# fonction @



## men080 (28 Mai 2008)

Bonjour (j'ai un macbook osx)

J'ai un petit souci je vous explique sur la barre d'outil de mon mac j'avais la fonction ( @ ) qui consiste a ouvrir une page internet rapidement, sans faire exprès je l'ai supprimer mais je ne sais pas comment le remettre merci de m'aider.


----------



## r e m y (28 Mai 2008)

La barre d'outil, j'imagine que tu parles du Dock.

Cette "fonction" @ n'était qu'un raccourci vers le site Web Apple.

Tu peux facilement en remettre un (pointant vers une autre page si tu le souhaites).

Tu lances Safari, tu vas sur le site de ton choix (www.macg.co par exemple), puis tu prends la petite icone juste à gauche de l'adresse du site (dans Safari) et tu glisses vers ton Dock, dans la partie droite du Dock (là où était auparavant ce  @  qui te manque tant)


----------



## men080 (28 Mai 2008)

C'est cool, c'est vrai que sa me manquait avant j'étais obligé de faire fichier, nouvelle fenêtre.

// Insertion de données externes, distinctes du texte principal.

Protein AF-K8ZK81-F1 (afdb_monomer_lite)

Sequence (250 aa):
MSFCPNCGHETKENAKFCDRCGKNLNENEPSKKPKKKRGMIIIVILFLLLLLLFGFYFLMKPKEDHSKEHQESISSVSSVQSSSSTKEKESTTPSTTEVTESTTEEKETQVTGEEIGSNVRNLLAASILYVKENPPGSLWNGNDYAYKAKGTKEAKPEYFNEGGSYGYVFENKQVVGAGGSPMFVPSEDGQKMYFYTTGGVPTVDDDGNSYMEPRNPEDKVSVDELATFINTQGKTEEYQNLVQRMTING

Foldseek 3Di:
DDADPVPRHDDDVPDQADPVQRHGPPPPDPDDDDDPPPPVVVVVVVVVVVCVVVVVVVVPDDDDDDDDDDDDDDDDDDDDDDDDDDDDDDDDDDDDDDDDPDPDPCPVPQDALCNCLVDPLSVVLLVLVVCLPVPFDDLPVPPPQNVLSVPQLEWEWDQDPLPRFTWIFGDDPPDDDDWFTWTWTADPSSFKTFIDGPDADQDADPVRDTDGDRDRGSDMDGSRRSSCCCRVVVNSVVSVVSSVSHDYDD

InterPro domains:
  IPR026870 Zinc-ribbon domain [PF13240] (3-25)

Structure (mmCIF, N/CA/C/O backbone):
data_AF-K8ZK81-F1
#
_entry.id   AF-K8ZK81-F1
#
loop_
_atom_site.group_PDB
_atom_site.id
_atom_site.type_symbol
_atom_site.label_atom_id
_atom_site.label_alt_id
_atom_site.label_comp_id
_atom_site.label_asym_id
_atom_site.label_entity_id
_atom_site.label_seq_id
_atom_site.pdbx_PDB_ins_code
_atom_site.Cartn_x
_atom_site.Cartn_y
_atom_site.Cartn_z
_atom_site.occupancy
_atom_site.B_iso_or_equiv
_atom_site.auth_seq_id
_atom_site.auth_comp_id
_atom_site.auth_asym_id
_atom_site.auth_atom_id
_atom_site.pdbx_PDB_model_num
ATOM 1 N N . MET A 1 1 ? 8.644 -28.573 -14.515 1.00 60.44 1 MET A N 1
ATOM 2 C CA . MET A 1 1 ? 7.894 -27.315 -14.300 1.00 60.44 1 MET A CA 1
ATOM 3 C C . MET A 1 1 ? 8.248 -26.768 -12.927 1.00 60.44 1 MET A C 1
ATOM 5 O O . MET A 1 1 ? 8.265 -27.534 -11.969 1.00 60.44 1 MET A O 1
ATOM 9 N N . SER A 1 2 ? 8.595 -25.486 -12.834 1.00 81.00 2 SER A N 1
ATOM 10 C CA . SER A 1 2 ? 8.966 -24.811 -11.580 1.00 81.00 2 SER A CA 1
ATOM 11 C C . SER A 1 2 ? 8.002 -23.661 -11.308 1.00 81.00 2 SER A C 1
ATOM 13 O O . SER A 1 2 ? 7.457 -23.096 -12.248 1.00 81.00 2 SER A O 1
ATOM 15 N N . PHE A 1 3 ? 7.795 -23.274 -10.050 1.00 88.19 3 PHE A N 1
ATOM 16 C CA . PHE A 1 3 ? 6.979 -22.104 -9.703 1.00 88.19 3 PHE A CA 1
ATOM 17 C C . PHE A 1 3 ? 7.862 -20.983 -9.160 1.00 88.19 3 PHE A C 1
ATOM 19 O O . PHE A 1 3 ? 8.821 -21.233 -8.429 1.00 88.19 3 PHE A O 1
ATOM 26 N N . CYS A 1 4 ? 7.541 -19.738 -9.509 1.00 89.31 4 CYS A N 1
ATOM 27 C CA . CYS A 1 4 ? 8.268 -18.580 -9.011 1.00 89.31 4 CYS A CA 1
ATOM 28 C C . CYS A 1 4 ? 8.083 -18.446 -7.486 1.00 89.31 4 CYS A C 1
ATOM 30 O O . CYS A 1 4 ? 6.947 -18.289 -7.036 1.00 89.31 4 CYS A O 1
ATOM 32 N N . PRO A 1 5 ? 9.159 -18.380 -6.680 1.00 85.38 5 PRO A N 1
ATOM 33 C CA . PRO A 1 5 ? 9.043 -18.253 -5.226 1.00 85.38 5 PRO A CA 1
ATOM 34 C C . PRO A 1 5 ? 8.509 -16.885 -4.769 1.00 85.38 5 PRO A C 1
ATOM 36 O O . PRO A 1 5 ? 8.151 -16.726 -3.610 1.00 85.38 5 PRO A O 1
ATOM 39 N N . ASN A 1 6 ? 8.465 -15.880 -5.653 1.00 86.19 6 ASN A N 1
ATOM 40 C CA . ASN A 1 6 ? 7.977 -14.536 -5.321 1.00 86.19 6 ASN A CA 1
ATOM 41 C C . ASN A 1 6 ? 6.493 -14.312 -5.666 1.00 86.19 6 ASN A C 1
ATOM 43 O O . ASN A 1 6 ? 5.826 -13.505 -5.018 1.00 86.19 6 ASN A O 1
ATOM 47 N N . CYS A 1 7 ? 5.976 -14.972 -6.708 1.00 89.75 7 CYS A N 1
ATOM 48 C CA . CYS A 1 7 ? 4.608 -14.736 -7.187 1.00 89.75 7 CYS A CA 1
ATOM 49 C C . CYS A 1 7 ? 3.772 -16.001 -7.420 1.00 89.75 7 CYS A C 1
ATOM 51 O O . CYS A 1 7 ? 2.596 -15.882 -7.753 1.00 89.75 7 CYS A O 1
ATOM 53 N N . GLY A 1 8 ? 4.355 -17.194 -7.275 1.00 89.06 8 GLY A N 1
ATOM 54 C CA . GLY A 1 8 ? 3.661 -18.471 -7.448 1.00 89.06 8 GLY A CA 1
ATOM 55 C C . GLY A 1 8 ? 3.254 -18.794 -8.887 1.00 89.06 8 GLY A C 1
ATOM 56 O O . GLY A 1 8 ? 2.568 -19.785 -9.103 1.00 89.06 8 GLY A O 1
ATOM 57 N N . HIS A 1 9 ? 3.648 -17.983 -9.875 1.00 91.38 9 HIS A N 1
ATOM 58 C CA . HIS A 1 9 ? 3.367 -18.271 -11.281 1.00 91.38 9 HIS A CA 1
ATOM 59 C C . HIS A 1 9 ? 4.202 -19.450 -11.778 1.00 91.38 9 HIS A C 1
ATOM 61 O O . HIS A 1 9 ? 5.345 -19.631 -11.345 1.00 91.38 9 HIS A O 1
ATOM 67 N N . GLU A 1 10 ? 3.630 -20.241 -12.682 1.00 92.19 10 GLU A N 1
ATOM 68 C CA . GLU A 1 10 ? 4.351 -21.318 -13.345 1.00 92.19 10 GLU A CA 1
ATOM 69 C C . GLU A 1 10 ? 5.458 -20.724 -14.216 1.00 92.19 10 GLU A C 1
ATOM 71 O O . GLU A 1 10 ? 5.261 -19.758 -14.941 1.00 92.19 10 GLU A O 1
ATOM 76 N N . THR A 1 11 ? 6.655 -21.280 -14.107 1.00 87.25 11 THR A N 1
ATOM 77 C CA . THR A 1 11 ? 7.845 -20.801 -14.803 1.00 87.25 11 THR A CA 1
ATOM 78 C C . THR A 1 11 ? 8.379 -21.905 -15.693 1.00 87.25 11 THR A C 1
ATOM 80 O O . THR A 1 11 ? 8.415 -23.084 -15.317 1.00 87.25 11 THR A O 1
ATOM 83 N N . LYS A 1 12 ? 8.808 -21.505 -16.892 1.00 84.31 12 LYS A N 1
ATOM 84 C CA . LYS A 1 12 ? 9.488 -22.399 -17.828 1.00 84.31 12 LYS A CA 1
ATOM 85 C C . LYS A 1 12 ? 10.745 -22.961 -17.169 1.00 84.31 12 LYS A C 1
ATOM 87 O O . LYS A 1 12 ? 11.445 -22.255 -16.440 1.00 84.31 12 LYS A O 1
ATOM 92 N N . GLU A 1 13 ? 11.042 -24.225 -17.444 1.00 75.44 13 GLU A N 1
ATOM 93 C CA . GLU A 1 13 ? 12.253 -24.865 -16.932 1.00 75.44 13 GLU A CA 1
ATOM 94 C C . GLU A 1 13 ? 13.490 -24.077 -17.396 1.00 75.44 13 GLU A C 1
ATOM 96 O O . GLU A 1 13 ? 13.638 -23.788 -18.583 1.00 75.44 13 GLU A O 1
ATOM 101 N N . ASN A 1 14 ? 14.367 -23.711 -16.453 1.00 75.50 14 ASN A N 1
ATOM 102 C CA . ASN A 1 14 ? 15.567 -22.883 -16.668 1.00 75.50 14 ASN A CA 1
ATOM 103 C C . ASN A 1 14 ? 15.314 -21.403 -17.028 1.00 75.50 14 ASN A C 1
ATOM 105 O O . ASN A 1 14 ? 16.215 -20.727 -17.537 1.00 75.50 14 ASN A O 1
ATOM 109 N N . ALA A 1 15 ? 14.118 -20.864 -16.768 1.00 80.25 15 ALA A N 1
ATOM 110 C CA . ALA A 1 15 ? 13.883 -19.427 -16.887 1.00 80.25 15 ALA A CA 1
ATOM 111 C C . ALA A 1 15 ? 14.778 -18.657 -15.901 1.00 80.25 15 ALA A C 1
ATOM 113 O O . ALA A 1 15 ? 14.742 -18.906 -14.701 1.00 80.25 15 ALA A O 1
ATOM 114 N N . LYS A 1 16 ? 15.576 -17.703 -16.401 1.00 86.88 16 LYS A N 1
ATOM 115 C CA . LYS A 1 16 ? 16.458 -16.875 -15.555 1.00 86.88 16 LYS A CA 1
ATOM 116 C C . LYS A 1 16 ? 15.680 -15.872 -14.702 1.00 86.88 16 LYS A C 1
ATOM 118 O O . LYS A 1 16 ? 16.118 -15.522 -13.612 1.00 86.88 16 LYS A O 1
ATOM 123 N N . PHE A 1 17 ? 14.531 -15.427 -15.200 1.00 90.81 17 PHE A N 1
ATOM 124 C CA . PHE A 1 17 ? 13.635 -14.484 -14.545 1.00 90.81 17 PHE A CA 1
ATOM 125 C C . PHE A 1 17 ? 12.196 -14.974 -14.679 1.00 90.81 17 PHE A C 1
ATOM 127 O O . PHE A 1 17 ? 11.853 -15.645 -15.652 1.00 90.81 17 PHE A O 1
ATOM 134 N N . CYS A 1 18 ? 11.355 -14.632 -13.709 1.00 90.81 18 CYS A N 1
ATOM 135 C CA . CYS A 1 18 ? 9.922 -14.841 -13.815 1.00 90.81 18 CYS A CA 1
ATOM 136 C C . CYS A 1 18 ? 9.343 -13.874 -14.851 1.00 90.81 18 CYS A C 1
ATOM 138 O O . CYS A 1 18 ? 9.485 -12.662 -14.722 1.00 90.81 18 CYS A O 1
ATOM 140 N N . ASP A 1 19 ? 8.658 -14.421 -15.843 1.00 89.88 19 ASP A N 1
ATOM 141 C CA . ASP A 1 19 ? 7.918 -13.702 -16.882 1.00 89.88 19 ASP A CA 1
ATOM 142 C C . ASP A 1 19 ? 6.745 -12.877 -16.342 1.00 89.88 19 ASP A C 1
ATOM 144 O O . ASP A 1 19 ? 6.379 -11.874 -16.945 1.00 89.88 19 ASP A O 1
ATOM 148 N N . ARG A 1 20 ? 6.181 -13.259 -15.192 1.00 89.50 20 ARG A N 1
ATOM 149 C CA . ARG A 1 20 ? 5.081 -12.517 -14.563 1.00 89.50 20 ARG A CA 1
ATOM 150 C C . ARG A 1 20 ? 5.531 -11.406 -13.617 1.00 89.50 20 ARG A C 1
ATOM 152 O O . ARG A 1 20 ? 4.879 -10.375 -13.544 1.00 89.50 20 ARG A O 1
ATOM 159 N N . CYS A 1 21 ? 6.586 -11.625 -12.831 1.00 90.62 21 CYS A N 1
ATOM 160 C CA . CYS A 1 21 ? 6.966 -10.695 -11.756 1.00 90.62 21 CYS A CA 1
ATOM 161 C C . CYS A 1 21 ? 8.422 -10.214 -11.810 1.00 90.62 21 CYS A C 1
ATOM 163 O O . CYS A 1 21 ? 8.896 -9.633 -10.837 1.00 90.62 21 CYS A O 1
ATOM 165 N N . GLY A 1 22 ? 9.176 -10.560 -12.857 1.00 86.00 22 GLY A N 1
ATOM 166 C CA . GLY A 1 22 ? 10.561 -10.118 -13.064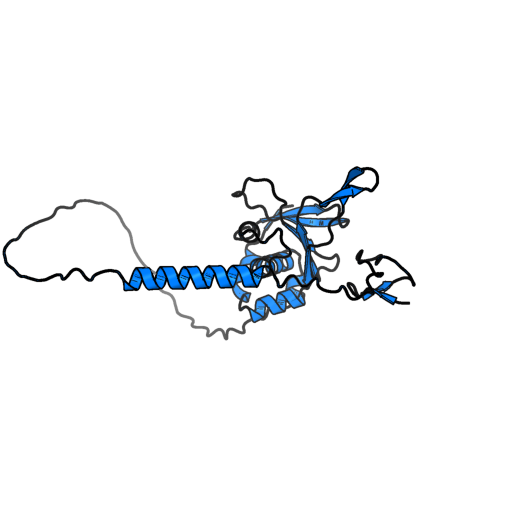 1.00 86.00 22 GLY A CA 1
ATOM 167 C C . GLY A 1 22 ? 11.601 -10.687 -12.090 1.00 86.00 22 GLY A C 1
ATOM 168 O O . GLY A 1 22 ? 12.785 -10.387 -12.208 1.00 86.00 22 GLY A O 1
ATOM 169 N N . LYS A 1 23 ? 11.207 -11.525 -11.118 1.00 87.94 23 LYS A N 1
ATOM 170 C CA . LYS A 1 23 ? 12.127 -12.052 -10.094 1.00 87.94 23 LYS A CA 1
ATOM 171 C C . LYS A 1 23 ? 13.181 -12.952 -10.736 1.00 87.94 23 LYS A C 1
ATOM 173 O O . LYS A 1 23 ? 12.817 -13.899 -11.425 1.00 87.94 23 LYS A O 1
ATOM 178 N N . ASN A 1 24 ? 14.459 -12.709 -10.447 1.00 89.62 24 ASN A N 1
ATOM 179 C CA . ASN A 1 24 ? 15.551 -13.598 -10.843 1.00 89.62 24 ASN A CA 1
ATOM 180 C C . ASN A 1 24 ? 15.399 -14.968 -10.152 1.00 89.62 24 ASN A C 1
ATOM 182 O O . ASN A 1 24 ? 15.291 -15.040 -8.927 1.00 89.62 24 ASN A O 1
ATOM 186 N N . LEU A 1 25 ? 15.337 -16.040 -10.943 1.00 86.31 25 LEU A N 1
ATOM 187 C CA . LEU A 1 25 ? 15.122 -17.422 -10.495 1.00 86.31 25 LEU A CA 1
ATOM 188 C C . LEU A 1 25 ? 16.433 -18.222 -10.408 1.00 86.31 25 LEU A C 1
ATOM 190 O O . LEU A 1 25 ? 16.428 -19.349 -9.919 1.00 86.31 25 LEU A O 1
ATOM 194 N N . ASN A 1 26 ? 17.555 -17.640 -10.846 1.00 76.50 26 ASN A N 1
ATOM 195 C CA . ASN A 1 26 ? 18.881 -18.257 -10.766 1.00 76.50 26 ASN A CA 1
ATOM 196 C C . ASN A 1 26 ? 19.584 -18.023 -9.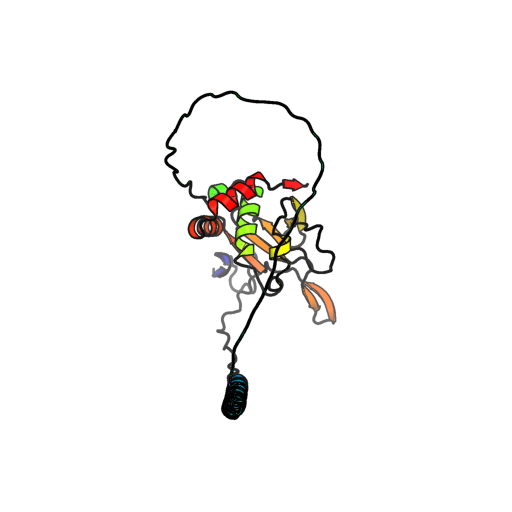424 1.00 76.50 26 ASN A C 1
ATOM 198 O O . ASN A 1 26 ? 20.699 -18.502 -9.228 1.00 76.50 26 ASN A O 1
ATOM 202 N N . GLU A 1 27 ? 18.963 -17.307 -8.489 1.00 60.00 27 GLU A N 1
ATOM 203 C CA . GLU A 1 27 ? 19.534 -17.038 -7.168 1.00 60.00 27 GLU A CA 1
ATOM 204 C C . GLU A 1 27 ? 19.275 -18.212 -6.205 1.00 60.00 27 GLU A C 1
ATOM 206 O O . GLU A 1 27 ? 18.659 -18.074 -5.153 1.00 60.00 27 GLU A O 1
ATOM 211 N N . ASN A 1 28 ? 19.736 -19.403 -6.591 1.00 49.62 28 ASN A N 1
ATOM 212 C CA . ASN A 1 28 ? 19.845 -20.568 -5.713 1.00 49.62 28 ASN A CA 1
ATOM 213 C C . ASN A 1 28 ? 21.299 -20.727 -5.247 1.00 49.62 28 ASN A C 1
ATOM 215 O O . ASN A 1 28 ? 21.924 -21.748 -5.493 1.00 49.62 28 ASN A O 1
ATOM 219 N N . GLU A 1 29 ? 21.845 -19.715 -4.573 1.00 49.41 29 GLU A N 1
ATOM 220 C CA . GLU A 1 29 ? 23.066 -19.845 -3.770 1.00 49.41 29 GLU A CA 1
ATOM 221 C C . GLU A 1 29 ? 22.872 -19.029 -2.477 1.00 49.41 29 GLU A C 1
ATOM 223 O O . GLU A 1 29 ? 22.534 -17.843 -2.541 1.00 49.41 29 GLU A O 1
ATOM 228 N N . PRO A 1 30 ? 23.047 -19.621 -1.281 1.00 46.09 30 PRO A N 1
ATOM 229 C CA . PRO A 1 30 ? 22.859 -18.913 -0.022 1.00 46.09 30 PRO A CA 1
ATOM 230 C C . PRO A 1 30 ? 23.952 -17.850 0.135 1.00 46.09 30 PRO A C 1
ATOM 232 O O . PRO A 1 30 ? 25.119 -18.158 0.394 1.00 46.09 30 PRO A O 1
ATOM 235 N N . SER A 1 31 ? 23.581 -16.575 0.006 1.00 43.78 31 SER A N 1
ATOM 236 C CA . SER A 1 31 ? 24.512 -15.462 0.167 1.00 43.78 31 SER A CA 1
ATOM 237 C C . SER A 1 31 ? 25.090 -15.439 1.591 1.00 43.78 31 SER A C 1
ATOM 239 O O . SER A 1 31 ? 24.428 -15.191 2.605 1.00 43.78 31 SER A O 1
ATOM 241 N N . LYS A 1 32 ? 26.389 -15.734 1.687 1.00 48.66 32 LYS A N 1
ATOM 242 C CA . LYS A 1 32 ? 27.178 -15.569 2.909 1.00 48.66 32 LYS A CA 1
ATOM 243 C C . LYS A 1 32 ? 27.157 -14.095 3.320 1.00 48.66 32 LYS A C 1
ATOM 245 O O . LYS A 1 32 ? 27.770 -13.255 2.668 1.00 48.66 32 LYS A O 1
ATOM 250 N N . LYS A 1 33 ? 26.528 -13.794 4.460 1.00 49.31 33 LYS A N 1
ATOM 251 C CA . LYS A 1 33 ? 26.656 -12.505 5.165 1.00 49.31 33 LYS A CA 1
ATOM 252 C C . LYS A 1 33 ? 28.143 -12.120 5.330 1.00 49.31 33 LYS A C 1
ATOM 254 O O . LYS A 1 33 ? 28.878 -12.893 5.959 1.00 49.31 33 LYS A O 1
ATOM 259 N N . PRO A 1 34 ? 28.608 -10.931 4.902 1.00 47.56 34 PRO A N 1
ATOM 260 C CA . PRO A 1 34 ? 29.933 -10.457 5.284 1.00 47.56 34 PRO A CA 1
ATOM 261 C C . PRO A 1 34 ? 29.918 -9.973 6.744 1.00 47.56 34 PRO A C 1
ATOM 263 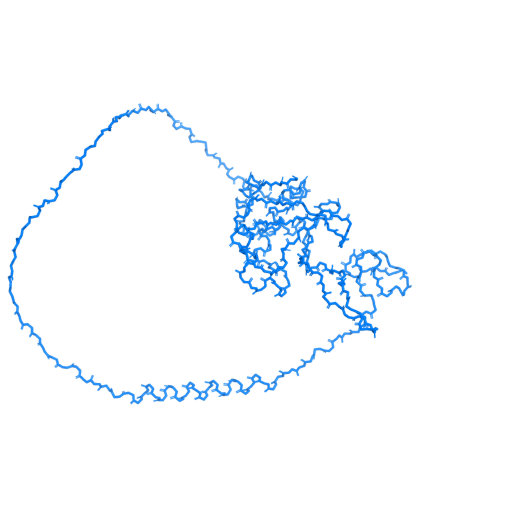O O . PRO A 1 34 ? 29.299 -8.974 7.106 1.00 47.56 34 PRO A O 1
ATOM 266 N N . LYS A 1 35 ? 30.621 -10.700 7.620 1.00 54.72 35 LYS A N 1
ATOM 267 C CA . LYS A 1 35 ? 30.876 -10.304 9.014 1.00 54.72 35 LYS A CA 1
ATOM 268 C C . LYS A 1 35 ? 31.868 -9.132 9.046 1.00 54.72 35 LYS A C 1
ATOM 270 O O . LYS A 1 35 ? 33.056 -9.347 8.827 1.00 54.72 35 LYS A O 1
ATOM 275 N N . LYS A 1 36 ? 31.444 -7.928 9.447 1.00 53.28 36 LYS A N 1
ATOM 276 C CA . LYS A 1 36 ? 32.365 -6.828 9.810 1.00 53.28 36 LYS A CA 1
ATOM 277 C C . LYS A 1 36 ? 32.248 -6.483 11.303 1.00 53.28 36 LYS A C 1
ATOM 279 O O . LYS A 1 36 ? 31.729 -5.445 11.682 1.00 53.28 36 LYS A O 1
ATOM 284 N N . LYS A 1 37 ? 32.743 -7.372 12.177 1.00 57.31 37 LYS A N 1
ATOM 285 C CA . LYS A 1 37 ? 32.722 -7.211 13.653 1.00 57.31 37 LYS A CA 1
ATOM 286 C C . LYS A 1 37 ? 33.957 -6.511 14.261 1.00 57.31 37 LYS A C 1
ATOM 288 O O . LYS A 1 37 ? 34.134 -6.559 15.470 1.00 57.31 37 LYS A O 1
ATOM 293 N N . ARG A 1 38 ? 34.824 -5.863 13.471 1.00 60.03 38 ARG A N 1
ATOM 294 C CA . ARG A 1 38 ? 36.050 -5.225 14.009 1.00 60.03 38 ARG A CA 1
ATOM 295 C C . ARG A 1 38 ? 35.930 -3.718 14.282 1.00 60.03 38 ARG A C 1
ATOM 297 O O . ARG A 1 38 ? 36.601 -3.235 15.180 1.00 60.03 38 ARG A O 1
ATOM 304 N N . GLY A 1 39 ? 35.038 -2.994 13.597 1.00 57.34 39 GLY A N 1
ATOM 305 C CA . GLY A 1 39 ? 34.845 -1.550 13.830 1.00 57.34 39 GLY A CA 1
ATOM 306 C C . GLY A 1 39 ? 34.024 -1.216 15.083 1.00 57.34 39 GLY A C 1
ATOM 307 O O . GLY A 1 39 ? 34.284 -0.220 15.746 1.00 57.34 39 GLY A O 1
ATOM 308 N N . MET A 1 40 ? 33.076 -2.082 15.453 1.00 62.59 40 MET A N 1
ATOM 309 C CA . MET A 1 40 ? 32.158 -1.824 16.571 1.00 62.59 40 MET A CA 1
ATOM 310 C C . MET A 1 40 ? 32.834 -1.938 17.946 1.00 62.59 40 MET A C 1
ATOM 312 O O . MET A 1 40 ? 32.485 -1.207 18.863 1.00 62.59 40 MET A O 1
ATOM 316 N N . ILE A 1 41 ? 33.849 -2.799 18.079 1.00 76.12 41 ILE A N 1
ATOM 317 C CA . ILE A 1 41 ? 34.602 -2.959 19.334 1.00 76.12 41 ILE A CA 1
ATOM 318 C C . ILE A 1 41 ? 35.426 -1.699 19.640 1.00 76.12 41 ILE A C 1
ATOM 320 O O . ILE A 1 41 ? 35.484 -1.272 20.789 1.00 76.12 41 ILE A O 1
ATOM 324 N N . ILE A 1 42 ? 36.004 -1.064 18.614 1.00 79.94 42 ILE A N 1
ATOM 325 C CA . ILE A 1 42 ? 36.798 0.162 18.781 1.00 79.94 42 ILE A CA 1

En tout cas merci de ton aide.


----------



## r e m y (28 Mai 2008)

men080 a dit:


> C'est cool, c'est vrai que sa me manquait avant j'étais obligé de faire fichier, nouvelle fenêtre.
> 
> En tout cas merci de ton aide.


 
Command-T ouvre un nouvel onglet, et donc une nouvelle page vierge... c'est plus rapide!
Un double-clic dans la zone où se placent les onglets crée également un nouvel onglet


----------



## men080 (28 Mai 2008)

ok merci du tuyau


----------